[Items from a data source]
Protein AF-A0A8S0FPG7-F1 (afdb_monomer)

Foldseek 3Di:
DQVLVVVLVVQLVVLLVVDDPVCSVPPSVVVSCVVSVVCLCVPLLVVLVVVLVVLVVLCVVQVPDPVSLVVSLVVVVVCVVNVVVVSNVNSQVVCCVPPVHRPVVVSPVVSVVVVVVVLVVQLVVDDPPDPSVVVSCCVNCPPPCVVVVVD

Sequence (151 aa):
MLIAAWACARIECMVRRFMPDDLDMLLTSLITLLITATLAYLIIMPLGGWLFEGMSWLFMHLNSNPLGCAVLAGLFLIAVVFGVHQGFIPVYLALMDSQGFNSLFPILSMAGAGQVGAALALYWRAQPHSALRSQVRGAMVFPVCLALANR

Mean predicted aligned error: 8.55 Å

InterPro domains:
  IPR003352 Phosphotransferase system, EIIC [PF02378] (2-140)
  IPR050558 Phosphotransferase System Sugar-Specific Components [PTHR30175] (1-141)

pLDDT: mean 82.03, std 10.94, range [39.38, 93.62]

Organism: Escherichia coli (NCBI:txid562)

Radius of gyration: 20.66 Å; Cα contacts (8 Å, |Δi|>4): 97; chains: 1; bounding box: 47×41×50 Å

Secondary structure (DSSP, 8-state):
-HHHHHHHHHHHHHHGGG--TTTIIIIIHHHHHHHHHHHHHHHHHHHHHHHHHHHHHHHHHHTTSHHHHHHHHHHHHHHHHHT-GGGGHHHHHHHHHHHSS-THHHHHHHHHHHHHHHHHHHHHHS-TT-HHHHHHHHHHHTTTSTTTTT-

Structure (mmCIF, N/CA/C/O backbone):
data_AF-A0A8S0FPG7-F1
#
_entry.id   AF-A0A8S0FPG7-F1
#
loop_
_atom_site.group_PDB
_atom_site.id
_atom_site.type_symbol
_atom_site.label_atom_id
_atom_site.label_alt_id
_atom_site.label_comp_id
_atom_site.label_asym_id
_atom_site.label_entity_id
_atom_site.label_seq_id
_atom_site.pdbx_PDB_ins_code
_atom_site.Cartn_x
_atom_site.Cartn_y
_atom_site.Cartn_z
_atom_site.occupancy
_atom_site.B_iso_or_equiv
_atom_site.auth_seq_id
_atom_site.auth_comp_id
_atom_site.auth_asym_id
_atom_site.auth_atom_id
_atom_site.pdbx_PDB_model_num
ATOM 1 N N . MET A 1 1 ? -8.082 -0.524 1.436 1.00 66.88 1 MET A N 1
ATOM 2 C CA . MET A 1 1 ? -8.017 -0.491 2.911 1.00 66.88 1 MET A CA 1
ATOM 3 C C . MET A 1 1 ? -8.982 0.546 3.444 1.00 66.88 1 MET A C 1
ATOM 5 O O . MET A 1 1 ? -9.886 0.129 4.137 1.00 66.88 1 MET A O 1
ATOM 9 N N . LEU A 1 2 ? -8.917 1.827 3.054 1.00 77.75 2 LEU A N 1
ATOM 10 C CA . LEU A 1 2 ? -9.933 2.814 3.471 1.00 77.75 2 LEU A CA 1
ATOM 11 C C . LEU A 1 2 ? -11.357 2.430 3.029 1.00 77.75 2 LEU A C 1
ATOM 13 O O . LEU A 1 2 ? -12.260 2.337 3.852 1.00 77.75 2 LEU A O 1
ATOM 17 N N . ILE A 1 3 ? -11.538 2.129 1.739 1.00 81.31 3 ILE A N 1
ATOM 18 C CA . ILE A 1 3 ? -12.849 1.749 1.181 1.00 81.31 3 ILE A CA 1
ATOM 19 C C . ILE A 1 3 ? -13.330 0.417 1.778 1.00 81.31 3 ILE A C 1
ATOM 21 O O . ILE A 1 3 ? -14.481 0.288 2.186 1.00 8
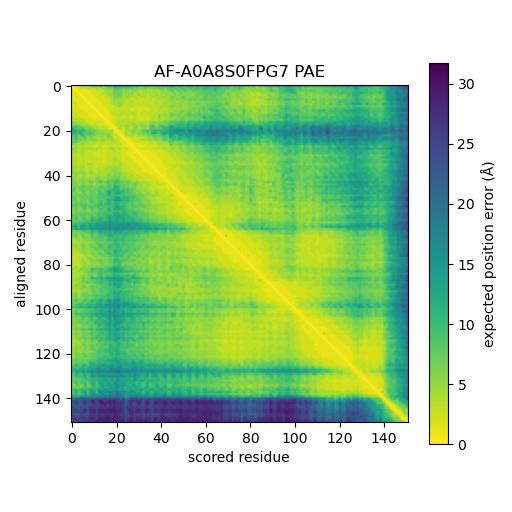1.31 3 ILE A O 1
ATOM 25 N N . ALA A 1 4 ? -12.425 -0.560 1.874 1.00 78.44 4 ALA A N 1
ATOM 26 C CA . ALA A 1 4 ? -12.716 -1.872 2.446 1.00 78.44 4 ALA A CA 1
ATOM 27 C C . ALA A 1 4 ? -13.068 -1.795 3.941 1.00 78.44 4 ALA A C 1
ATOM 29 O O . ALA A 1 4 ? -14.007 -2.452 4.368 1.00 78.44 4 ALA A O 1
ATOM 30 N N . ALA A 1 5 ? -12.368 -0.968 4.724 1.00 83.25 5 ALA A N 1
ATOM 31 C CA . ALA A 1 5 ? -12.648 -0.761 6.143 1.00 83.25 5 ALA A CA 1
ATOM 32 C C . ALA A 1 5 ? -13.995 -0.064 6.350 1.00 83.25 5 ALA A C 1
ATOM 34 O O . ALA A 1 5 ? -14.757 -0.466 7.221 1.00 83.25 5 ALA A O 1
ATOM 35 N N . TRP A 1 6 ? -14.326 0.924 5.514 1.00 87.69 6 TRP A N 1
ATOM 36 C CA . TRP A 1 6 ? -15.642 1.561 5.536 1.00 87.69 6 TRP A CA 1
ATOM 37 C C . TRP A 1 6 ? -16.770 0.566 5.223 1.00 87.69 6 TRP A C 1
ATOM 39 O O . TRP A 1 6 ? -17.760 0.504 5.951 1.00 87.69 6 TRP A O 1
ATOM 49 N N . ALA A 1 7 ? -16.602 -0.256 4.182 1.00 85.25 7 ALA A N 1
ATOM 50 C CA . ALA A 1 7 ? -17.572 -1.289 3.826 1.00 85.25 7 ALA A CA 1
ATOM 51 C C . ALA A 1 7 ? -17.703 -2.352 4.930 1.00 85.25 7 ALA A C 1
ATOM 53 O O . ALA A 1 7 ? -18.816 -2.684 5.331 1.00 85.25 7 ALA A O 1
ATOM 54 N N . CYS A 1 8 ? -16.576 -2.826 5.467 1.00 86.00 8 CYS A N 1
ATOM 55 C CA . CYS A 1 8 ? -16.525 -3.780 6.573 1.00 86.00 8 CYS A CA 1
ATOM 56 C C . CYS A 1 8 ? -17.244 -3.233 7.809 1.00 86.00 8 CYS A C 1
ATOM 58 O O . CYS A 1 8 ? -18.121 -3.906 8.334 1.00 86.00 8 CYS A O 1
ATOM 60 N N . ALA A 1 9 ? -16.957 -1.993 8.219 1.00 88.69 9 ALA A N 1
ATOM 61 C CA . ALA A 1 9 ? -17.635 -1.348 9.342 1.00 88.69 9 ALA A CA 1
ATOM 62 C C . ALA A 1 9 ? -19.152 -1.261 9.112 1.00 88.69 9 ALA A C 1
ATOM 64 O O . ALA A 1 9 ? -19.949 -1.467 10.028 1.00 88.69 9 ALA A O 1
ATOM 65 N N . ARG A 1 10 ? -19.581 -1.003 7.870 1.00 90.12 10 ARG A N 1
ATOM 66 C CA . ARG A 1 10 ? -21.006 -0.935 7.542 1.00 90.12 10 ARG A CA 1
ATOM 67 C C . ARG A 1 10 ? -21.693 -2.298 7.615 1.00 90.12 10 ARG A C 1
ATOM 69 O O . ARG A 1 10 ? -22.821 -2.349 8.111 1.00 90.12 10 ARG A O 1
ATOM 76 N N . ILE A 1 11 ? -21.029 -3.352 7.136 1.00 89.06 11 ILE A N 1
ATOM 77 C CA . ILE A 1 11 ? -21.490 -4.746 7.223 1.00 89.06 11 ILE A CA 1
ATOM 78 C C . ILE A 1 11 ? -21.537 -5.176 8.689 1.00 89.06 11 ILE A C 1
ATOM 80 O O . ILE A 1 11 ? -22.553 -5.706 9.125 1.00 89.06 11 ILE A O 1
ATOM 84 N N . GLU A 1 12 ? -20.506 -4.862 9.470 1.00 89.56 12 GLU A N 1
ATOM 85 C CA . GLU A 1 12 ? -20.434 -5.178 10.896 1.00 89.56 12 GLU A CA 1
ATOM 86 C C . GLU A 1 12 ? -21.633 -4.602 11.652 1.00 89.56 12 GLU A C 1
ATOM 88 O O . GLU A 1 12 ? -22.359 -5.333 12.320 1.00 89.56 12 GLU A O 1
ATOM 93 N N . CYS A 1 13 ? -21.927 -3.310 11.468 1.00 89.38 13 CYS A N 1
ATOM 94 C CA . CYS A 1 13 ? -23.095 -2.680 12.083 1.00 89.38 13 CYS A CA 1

* * *

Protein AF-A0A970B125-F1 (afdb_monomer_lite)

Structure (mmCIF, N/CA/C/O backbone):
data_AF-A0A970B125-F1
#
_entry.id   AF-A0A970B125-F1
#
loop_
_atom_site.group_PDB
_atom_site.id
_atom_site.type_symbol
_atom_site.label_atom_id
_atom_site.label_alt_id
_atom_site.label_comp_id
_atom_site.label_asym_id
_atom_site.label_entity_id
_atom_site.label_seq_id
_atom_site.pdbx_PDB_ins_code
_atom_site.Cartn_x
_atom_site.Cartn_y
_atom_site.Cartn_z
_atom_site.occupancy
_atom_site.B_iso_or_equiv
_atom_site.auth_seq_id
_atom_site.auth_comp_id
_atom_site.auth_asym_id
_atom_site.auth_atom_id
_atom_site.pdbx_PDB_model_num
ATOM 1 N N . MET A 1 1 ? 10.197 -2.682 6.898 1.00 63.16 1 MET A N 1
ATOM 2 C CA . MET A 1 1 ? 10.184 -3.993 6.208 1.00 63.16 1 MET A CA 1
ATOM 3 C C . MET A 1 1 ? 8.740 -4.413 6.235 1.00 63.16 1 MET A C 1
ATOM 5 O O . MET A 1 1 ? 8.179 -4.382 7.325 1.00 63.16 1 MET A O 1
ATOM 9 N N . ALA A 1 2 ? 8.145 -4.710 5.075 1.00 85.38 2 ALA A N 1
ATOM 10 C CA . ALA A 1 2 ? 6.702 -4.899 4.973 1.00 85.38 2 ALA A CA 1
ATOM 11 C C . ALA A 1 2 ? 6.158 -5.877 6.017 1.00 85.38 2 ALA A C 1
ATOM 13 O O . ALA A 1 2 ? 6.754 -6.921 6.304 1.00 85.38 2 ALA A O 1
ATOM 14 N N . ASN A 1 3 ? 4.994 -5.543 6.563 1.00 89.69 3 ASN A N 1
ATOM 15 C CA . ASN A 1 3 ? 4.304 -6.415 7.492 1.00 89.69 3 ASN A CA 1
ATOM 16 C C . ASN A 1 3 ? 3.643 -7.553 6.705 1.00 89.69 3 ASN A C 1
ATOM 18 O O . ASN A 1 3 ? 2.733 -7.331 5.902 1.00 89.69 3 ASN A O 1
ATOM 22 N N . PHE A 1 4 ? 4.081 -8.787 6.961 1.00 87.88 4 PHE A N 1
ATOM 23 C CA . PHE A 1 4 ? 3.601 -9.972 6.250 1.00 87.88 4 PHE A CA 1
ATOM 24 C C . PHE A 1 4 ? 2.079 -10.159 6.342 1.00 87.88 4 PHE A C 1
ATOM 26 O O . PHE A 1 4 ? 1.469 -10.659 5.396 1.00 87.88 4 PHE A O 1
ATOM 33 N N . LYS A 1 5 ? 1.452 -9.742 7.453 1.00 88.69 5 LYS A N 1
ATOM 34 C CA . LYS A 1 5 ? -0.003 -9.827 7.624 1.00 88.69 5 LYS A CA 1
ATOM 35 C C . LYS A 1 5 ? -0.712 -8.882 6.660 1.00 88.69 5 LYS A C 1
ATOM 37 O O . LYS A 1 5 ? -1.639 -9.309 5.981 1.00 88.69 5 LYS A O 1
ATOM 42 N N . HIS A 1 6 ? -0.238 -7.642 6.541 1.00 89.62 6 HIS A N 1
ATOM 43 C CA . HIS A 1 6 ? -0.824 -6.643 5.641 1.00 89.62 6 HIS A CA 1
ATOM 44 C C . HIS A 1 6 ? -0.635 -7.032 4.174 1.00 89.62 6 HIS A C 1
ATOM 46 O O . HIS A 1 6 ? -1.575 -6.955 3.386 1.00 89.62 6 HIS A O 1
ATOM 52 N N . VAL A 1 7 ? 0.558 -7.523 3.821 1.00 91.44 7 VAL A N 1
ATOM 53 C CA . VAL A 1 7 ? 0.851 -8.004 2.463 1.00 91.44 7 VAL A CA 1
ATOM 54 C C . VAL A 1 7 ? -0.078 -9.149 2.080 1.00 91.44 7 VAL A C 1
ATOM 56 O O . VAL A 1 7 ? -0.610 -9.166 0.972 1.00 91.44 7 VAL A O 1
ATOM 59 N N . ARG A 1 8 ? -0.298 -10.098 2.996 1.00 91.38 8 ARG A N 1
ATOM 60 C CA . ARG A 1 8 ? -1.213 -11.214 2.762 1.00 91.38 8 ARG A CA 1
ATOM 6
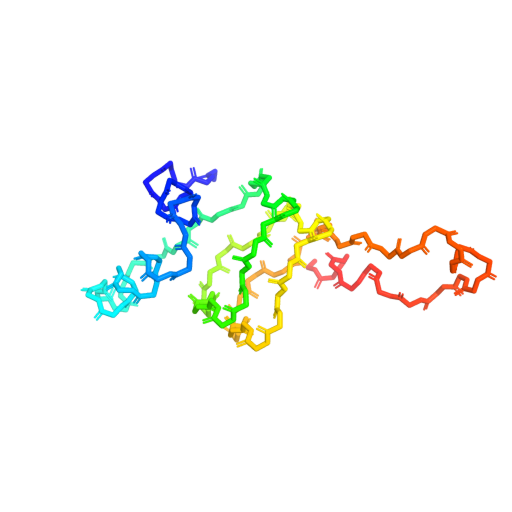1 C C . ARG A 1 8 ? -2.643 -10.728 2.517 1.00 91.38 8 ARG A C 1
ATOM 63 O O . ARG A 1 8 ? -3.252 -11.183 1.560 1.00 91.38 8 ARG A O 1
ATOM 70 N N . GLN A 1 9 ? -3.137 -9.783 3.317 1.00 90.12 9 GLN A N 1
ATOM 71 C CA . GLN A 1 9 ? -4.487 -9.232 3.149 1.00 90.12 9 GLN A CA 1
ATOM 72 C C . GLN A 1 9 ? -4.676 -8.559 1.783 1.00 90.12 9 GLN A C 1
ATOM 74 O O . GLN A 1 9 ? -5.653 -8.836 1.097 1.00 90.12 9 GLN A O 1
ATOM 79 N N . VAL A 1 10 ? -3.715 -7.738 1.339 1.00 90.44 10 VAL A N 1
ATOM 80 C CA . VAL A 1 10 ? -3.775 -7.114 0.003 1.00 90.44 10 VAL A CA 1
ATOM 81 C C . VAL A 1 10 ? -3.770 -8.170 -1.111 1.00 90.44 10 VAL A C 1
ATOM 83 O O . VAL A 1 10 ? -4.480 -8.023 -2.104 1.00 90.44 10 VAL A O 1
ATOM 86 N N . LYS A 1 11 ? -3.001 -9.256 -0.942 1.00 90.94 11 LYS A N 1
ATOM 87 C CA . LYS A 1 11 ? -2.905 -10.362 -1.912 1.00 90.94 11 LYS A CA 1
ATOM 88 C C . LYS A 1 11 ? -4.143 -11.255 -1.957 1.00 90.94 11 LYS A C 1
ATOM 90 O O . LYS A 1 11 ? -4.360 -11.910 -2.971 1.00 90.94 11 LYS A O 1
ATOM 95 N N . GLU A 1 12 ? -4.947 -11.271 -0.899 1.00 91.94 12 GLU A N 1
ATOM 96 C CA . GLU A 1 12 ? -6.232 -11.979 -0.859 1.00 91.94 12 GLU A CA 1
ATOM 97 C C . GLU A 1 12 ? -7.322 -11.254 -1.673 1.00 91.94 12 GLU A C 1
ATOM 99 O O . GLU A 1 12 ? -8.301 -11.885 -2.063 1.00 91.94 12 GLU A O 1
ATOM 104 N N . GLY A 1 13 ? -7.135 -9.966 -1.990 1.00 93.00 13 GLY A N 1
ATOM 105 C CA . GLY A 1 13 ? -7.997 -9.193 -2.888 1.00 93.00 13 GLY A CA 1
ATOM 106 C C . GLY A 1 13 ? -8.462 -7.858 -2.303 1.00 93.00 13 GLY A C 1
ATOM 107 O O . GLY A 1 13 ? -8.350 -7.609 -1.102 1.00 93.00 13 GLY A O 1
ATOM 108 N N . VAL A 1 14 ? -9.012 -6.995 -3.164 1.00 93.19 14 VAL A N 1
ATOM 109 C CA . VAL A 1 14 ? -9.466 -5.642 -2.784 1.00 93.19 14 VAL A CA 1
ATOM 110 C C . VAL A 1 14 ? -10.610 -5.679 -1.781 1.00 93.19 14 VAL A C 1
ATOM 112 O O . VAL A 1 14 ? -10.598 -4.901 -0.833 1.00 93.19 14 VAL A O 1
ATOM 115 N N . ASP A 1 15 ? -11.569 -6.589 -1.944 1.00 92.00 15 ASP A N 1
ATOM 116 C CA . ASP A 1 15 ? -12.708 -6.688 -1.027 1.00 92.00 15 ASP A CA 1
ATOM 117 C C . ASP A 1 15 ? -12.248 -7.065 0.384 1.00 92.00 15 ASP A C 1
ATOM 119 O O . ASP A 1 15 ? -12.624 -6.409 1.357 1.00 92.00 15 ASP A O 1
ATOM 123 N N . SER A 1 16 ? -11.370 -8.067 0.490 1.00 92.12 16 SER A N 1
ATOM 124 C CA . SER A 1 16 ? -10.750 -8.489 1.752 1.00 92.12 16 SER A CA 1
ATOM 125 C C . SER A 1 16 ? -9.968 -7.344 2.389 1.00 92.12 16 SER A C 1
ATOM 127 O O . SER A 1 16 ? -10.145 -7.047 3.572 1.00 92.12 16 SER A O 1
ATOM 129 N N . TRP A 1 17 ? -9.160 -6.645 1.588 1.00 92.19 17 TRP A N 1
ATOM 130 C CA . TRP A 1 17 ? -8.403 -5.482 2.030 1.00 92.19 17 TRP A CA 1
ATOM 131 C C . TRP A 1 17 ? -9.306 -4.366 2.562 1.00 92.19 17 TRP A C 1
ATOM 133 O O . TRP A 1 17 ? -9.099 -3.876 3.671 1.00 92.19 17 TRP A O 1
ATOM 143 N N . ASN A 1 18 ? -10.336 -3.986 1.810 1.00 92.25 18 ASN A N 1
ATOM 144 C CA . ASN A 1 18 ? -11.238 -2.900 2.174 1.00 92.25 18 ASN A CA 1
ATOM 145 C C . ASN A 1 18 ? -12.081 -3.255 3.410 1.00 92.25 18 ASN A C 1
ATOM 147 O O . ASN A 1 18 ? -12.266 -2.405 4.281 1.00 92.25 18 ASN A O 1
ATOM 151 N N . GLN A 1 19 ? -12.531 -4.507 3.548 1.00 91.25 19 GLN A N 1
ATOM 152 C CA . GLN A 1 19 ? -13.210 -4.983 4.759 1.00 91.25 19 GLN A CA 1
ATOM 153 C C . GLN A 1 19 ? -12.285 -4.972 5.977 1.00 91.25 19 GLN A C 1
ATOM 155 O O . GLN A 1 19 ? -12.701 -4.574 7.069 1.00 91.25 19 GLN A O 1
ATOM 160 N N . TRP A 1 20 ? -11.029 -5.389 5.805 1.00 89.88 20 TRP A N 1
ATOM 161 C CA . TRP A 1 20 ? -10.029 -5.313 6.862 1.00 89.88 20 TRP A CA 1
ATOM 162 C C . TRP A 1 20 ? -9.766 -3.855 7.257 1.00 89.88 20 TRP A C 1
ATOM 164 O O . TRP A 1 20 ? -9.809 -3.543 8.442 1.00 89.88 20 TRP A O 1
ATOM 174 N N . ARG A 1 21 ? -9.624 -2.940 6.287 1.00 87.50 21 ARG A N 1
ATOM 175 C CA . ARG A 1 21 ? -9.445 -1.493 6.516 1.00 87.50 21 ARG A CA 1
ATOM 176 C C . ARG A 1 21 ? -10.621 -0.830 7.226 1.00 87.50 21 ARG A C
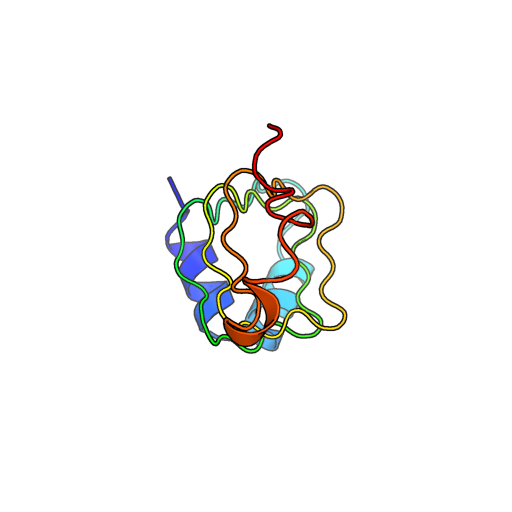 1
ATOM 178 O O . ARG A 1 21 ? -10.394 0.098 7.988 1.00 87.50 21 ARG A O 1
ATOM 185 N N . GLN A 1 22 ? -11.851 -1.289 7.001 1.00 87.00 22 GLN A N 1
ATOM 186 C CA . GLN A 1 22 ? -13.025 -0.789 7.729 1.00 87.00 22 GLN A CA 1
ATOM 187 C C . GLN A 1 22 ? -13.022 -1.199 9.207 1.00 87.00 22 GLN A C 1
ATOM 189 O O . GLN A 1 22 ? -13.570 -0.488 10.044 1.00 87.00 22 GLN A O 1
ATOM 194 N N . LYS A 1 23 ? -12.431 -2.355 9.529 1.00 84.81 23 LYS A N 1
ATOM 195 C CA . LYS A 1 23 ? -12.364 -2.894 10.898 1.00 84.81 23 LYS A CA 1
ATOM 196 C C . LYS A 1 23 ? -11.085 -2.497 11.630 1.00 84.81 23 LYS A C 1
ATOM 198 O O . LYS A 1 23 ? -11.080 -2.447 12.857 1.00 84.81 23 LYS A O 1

▶ _Directions_:
Leave out every line above except those from the line with "ATOM 83 O O" up to and including the line with "ATOM 95 N N", and copy those exactly.

▶ _Result_:
ATOM 83 O O . VAL A 1 10 ? -4.480 -8.023 -2.104 1.00 90.44 10 VAL A O 1
ATOM 86 N N . LYS A 1 11 ? -3.001 -9.256 -0.942 1.00 90.94 11 LYS A N 1
ATOM 87 C CA . LYS A 1 11 ? -2.905 -10.362 -1.912 1.00 90.94 11 LYS A CA 1
ATOM 88 C C . LYS A 1 11 ? -4.143 -11.255 -1.957 1.00 90.94 11 LYS A C 1
ATOM 90 O O . LYS A 1 11 ? -4.360 -11.910 -2.971 1.00 90.94 11 LYS A O 1
ATOM 95 N N . GLU A 1 12 ? -4.947 -11.271 -0.899 1.00 91.94 12 GLU A N 1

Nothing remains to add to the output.